### [What to do]
Look below for the line with "ATOM 133 O O" and the line with "ATOM 190 C CA". Copy exactly those two lines and every line between, but not the pictures.

### [Recorded data]
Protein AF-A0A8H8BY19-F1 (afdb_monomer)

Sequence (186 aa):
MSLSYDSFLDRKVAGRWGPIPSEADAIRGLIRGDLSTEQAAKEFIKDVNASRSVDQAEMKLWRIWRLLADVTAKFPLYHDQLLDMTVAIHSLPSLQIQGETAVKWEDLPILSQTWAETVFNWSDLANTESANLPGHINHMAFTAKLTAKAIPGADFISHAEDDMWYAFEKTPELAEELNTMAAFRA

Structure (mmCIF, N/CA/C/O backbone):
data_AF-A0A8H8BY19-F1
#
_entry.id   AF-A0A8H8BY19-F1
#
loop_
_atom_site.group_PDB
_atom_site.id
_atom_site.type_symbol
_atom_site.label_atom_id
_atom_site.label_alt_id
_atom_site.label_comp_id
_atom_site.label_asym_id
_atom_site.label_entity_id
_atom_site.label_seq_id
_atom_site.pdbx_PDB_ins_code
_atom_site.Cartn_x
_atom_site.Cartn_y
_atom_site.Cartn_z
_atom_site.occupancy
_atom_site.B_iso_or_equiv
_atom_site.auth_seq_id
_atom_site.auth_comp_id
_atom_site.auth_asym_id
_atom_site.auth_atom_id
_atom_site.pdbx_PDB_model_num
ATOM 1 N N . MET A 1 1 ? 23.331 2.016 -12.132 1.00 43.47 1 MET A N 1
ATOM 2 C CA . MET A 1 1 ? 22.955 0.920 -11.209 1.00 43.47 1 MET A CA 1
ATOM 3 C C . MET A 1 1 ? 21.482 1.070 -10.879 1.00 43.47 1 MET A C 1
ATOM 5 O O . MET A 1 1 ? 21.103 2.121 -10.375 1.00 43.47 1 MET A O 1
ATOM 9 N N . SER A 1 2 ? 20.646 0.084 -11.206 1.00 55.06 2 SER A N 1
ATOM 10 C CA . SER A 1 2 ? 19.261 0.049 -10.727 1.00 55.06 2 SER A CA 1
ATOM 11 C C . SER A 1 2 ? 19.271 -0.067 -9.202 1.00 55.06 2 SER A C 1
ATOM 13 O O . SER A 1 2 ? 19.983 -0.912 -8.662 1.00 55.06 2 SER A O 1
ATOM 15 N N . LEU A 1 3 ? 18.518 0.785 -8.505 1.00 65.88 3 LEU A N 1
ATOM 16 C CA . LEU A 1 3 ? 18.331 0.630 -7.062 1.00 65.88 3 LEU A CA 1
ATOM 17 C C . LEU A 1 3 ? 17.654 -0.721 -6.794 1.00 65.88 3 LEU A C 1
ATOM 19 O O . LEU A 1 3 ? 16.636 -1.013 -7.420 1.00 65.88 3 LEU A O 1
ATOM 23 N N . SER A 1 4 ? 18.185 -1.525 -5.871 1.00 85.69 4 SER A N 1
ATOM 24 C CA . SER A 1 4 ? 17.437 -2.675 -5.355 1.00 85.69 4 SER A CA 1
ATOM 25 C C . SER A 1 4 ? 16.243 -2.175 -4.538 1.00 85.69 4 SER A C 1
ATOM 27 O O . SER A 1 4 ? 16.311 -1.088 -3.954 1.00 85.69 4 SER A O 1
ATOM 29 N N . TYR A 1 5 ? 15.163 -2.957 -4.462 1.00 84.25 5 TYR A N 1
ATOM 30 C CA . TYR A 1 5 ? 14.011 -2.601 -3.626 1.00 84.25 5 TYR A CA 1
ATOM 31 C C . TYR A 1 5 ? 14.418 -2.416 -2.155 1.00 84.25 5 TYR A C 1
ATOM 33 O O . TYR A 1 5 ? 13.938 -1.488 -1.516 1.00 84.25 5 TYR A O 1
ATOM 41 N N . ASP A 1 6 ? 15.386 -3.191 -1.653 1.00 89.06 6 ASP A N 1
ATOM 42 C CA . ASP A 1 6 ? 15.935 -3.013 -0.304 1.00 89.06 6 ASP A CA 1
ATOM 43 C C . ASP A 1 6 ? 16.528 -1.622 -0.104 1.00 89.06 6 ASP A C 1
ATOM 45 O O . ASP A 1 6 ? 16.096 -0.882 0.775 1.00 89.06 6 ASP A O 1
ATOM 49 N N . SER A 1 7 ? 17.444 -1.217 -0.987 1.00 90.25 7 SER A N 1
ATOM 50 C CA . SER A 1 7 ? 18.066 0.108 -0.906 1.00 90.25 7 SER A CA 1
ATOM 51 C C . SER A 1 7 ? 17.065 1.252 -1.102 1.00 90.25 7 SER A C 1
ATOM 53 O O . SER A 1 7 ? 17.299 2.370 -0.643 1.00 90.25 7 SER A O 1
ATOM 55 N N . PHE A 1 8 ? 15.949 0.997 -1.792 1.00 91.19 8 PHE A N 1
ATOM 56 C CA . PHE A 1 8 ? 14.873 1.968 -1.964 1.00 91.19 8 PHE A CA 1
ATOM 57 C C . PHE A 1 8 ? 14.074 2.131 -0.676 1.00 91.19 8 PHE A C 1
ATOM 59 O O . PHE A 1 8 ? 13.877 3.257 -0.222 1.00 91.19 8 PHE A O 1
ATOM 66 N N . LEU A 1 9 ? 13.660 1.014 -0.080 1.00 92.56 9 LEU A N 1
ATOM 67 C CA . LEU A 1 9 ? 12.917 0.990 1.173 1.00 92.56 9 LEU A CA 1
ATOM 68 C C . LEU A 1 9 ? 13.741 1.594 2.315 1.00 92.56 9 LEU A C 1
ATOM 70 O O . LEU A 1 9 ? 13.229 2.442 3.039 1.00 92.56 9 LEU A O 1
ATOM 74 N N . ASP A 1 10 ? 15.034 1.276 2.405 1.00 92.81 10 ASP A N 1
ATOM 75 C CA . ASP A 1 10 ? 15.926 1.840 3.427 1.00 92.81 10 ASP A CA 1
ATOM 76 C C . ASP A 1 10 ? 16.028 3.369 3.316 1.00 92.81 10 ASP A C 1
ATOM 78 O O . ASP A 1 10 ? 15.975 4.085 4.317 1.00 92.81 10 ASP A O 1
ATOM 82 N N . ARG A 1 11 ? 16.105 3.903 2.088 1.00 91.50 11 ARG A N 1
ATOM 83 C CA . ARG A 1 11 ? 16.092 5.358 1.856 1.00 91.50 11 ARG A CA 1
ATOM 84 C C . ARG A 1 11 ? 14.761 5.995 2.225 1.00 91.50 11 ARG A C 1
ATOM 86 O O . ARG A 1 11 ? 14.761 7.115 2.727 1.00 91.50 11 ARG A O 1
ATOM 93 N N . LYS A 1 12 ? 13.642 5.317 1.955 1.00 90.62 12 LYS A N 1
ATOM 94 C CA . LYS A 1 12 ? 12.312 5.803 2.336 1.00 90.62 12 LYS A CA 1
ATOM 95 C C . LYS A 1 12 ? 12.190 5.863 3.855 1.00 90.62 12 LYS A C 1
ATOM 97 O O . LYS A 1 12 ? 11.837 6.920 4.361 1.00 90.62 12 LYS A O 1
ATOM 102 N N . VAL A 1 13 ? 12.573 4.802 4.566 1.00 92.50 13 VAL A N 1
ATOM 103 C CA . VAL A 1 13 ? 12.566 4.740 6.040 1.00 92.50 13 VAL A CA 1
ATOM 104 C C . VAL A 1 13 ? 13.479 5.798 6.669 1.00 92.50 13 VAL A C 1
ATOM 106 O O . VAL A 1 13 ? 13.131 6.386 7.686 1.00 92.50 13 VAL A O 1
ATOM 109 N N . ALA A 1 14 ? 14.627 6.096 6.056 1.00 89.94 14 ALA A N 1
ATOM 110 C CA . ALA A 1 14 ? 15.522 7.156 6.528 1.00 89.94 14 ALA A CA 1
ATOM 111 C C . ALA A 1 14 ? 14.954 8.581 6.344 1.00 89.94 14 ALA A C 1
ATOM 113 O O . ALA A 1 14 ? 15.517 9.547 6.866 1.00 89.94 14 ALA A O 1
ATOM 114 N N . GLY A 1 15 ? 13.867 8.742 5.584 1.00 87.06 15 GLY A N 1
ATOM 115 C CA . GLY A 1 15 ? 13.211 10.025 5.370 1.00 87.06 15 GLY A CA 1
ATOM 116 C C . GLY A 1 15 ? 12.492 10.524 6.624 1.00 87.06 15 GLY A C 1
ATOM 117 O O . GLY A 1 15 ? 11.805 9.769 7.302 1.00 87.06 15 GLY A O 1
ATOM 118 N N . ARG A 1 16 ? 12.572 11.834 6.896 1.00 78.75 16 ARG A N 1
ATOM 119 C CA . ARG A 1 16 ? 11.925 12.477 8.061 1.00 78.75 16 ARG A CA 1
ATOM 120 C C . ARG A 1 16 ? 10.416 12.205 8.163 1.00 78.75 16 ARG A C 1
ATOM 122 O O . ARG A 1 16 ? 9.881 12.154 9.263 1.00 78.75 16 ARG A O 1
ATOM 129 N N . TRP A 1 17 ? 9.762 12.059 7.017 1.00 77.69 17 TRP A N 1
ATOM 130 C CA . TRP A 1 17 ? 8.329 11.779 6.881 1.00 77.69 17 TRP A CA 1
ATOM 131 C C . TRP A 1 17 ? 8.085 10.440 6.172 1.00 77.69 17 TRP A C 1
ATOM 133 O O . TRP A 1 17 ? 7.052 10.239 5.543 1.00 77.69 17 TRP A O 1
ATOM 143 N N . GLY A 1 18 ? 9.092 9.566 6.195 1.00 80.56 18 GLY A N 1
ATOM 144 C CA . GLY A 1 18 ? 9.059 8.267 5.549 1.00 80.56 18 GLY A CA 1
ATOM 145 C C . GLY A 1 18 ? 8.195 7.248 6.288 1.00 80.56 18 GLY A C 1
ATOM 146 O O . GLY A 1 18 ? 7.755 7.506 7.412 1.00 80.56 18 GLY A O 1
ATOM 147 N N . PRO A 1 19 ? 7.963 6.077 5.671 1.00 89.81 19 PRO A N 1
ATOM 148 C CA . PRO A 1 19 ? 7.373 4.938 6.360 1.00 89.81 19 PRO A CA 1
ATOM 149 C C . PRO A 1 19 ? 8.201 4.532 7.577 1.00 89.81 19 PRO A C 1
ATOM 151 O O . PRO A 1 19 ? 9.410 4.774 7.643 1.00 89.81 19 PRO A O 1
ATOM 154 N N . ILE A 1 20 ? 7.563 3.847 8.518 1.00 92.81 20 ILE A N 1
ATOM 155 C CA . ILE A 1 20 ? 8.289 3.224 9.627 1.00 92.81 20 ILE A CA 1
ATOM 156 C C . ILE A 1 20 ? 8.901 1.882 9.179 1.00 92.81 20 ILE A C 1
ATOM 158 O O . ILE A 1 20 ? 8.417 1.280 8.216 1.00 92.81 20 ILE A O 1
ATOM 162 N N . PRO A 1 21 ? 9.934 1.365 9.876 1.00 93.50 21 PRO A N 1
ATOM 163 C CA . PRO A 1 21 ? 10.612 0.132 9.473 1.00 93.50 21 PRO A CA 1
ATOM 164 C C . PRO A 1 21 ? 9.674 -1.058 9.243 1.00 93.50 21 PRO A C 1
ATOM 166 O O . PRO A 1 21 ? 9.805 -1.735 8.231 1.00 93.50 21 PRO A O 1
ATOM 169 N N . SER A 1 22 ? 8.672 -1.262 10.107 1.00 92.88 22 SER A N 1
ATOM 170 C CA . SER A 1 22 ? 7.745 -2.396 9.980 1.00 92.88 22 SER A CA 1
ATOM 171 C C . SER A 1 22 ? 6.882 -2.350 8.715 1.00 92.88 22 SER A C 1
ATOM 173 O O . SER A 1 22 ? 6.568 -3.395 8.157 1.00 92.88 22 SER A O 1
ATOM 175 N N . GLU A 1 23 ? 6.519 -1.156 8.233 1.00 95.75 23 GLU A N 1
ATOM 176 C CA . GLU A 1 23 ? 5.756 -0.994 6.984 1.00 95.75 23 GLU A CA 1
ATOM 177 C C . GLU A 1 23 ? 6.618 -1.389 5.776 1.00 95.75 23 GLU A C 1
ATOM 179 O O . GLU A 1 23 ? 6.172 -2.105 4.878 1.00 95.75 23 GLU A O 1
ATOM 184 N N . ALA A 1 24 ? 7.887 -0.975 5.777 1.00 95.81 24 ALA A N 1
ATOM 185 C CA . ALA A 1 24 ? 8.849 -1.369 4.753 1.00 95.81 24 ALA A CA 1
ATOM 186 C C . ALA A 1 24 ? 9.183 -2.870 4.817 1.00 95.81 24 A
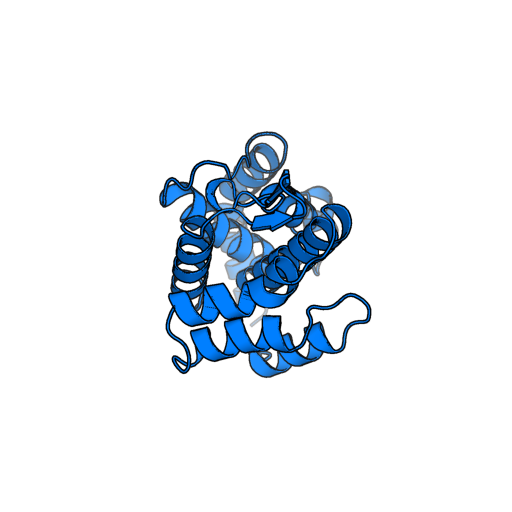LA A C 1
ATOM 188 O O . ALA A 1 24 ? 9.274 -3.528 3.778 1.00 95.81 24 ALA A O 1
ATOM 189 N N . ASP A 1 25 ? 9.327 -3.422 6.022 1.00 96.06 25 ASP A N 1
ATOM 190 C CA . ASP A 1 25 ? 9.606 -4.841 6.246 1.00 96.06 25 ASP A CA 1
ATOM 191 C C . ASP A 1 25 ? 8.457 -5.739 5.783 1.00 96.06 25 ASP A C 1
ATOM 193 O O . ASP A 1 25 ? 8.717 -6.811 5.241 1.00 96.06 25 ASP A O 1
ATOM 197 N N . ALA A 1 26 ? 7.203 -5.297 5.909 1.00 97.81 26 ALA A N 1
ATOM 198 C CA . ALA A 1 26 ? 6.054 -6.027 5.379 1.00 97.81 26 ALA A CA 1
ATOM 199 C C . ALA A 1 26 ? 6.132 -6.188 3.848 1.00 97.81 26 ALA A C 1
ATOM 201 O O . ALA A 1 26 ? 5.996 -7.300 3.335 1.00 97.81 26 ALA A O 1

### [Response below]
ATOM 133 O O . TRP A 1 17 ? 7.052 10.239 5.543 1.00 77.69 17 TRP A O 1
ATOM 143 N N . GLY A 1 18 ? 9.092 9.566 6.195 1.00 80.56 18 GLY A N 1
ATOM 144 C CA . GLY A 1 18 ? 9.059 8.267 5.549 1.00 80.56 18 GLY A CA 1
ATOM 145 C C . GLY A 1 18 ? 8.195 7.248 6.288 1.00 80.56 18 GLY A C 1
ATOM 146 O O . GLY A 1 18 ? 7.755 7.506 7.412 1.00 80.56 18 GLY A O 1
ATOM 147 N N . PRO A 1 19 ? 7.963 6.077 5.671 1.00 89.81 19 PRO A N 1
ATOM 148 C CA . PRO A 1 19 ? 7.373 4.938 6.360 1.00 89.81 19 PRO A CA 1
ATOM 149 C C . PRO A 1 19 ? 8.201 4.532 7.577 1.00 89.81 19 PRO A C 1
ATOM 151 O O . PRO A 1 19 ? 9.410 4.774 7.643 1.00 89.81 19 PRO A O 1
ATOM 154 N N . ILE A 1 20 ? 7.563 3.847 8.518 1.00 92.81 20 ILE A N 1
ATOM 155 C CA . ILE A 1 20 ? 8.289 3.224 9.627 1.00 92.81 20 ILE A CA 1
ATOM 156 C C . ILE A 1 20 ? 8.901 1.882 9.179 1.00 92.81 20 ILE A C 1
ATOM 158 O O . ILE A 1 20 ? 8.417 1.280 8.216 1.00 92.81 20 ILE A O 1
ATOM 162 N N . PRO A 1 21 ? 9.934 1.365 9.876 1.00 93.50 21 PRO A N 1
ATOM 163 C CA . PRO A 1 21 ? 10.612 0.132 9.473 1.00 93.50 21 PRO A CA 1
ATOM 164 C C . PRO A 1 21 ? 9.674 -1.058 9.243 1.00 93.50 21 PRO A C 1
ATOM 166 O O . PRO A 1 21 ? 9.805 -1.735 8.231 1.00 93.50 21 PRO A O 1
ATOM 169 N N . SER A 1 22 ? 8.672 -1.262 10.107 1.00 92.88 22 SER A N 1
ATOM 170 C CA . SER A 1 22 ? 7.745 -2.396 9.980 1.00 92.88 22 SER A CA 1
ATOM 171 C C . SER A 1 22 ? 6.882 -2.350 8.715 1.00 92.88 22 SER A C 1
ATOM 173 O O . SER A 1 22 ? 6.568 -3.395 8.157 1.00 92.88 22 SER A O 1
ATOM 175 N N . GLU A 1 23 ? 6.519 -1.156 8.233 1.00 95.75 23 GLU A N 1
ATOM 176 C CA . GLU A 1 23 ? 5.756 -0.994 6.984 1.00 95.75 23 GLU A CA 1
ATOM 177 C C . GLU A 1 23 ? 6.618 -1.389 5.776 1.00 95.75 23 GLU A C 1
ATOM 179 O O . GLU A 1 23 ? 6.172 -2.105 4.878 1.00 95.75 23 GLU A O 1
ATOM 184 N N . ALA A 1 24 ? 7.887 -0.975 5.777 1.00 95.81 24 ALA A N 1
ATOM 185 C CA . ALA A 1 24 ? 8.849 -1.369 4.753 1.00 95.81 24 ALA A CA 1
ATOM 186 C C . ALA A 1 24 ? 9.183 -2.870 4.817 1.00 95.81 24 A
LA A C 1
ATOM 188 O O . ALA A 1 24 ? 9.274 -3.528 3.778 1.00 95.81 24 ALA A O 1
ATOM 189 N N . ASP A 1 25 ? 9.327 -3.422 6.022 1.00 96.06 25 ASP A N 1
ATOM 190 C CA . ASP A 1 25 ? 9.606 -4.841 6.246 1.00 96.06 25 ASP A CA 1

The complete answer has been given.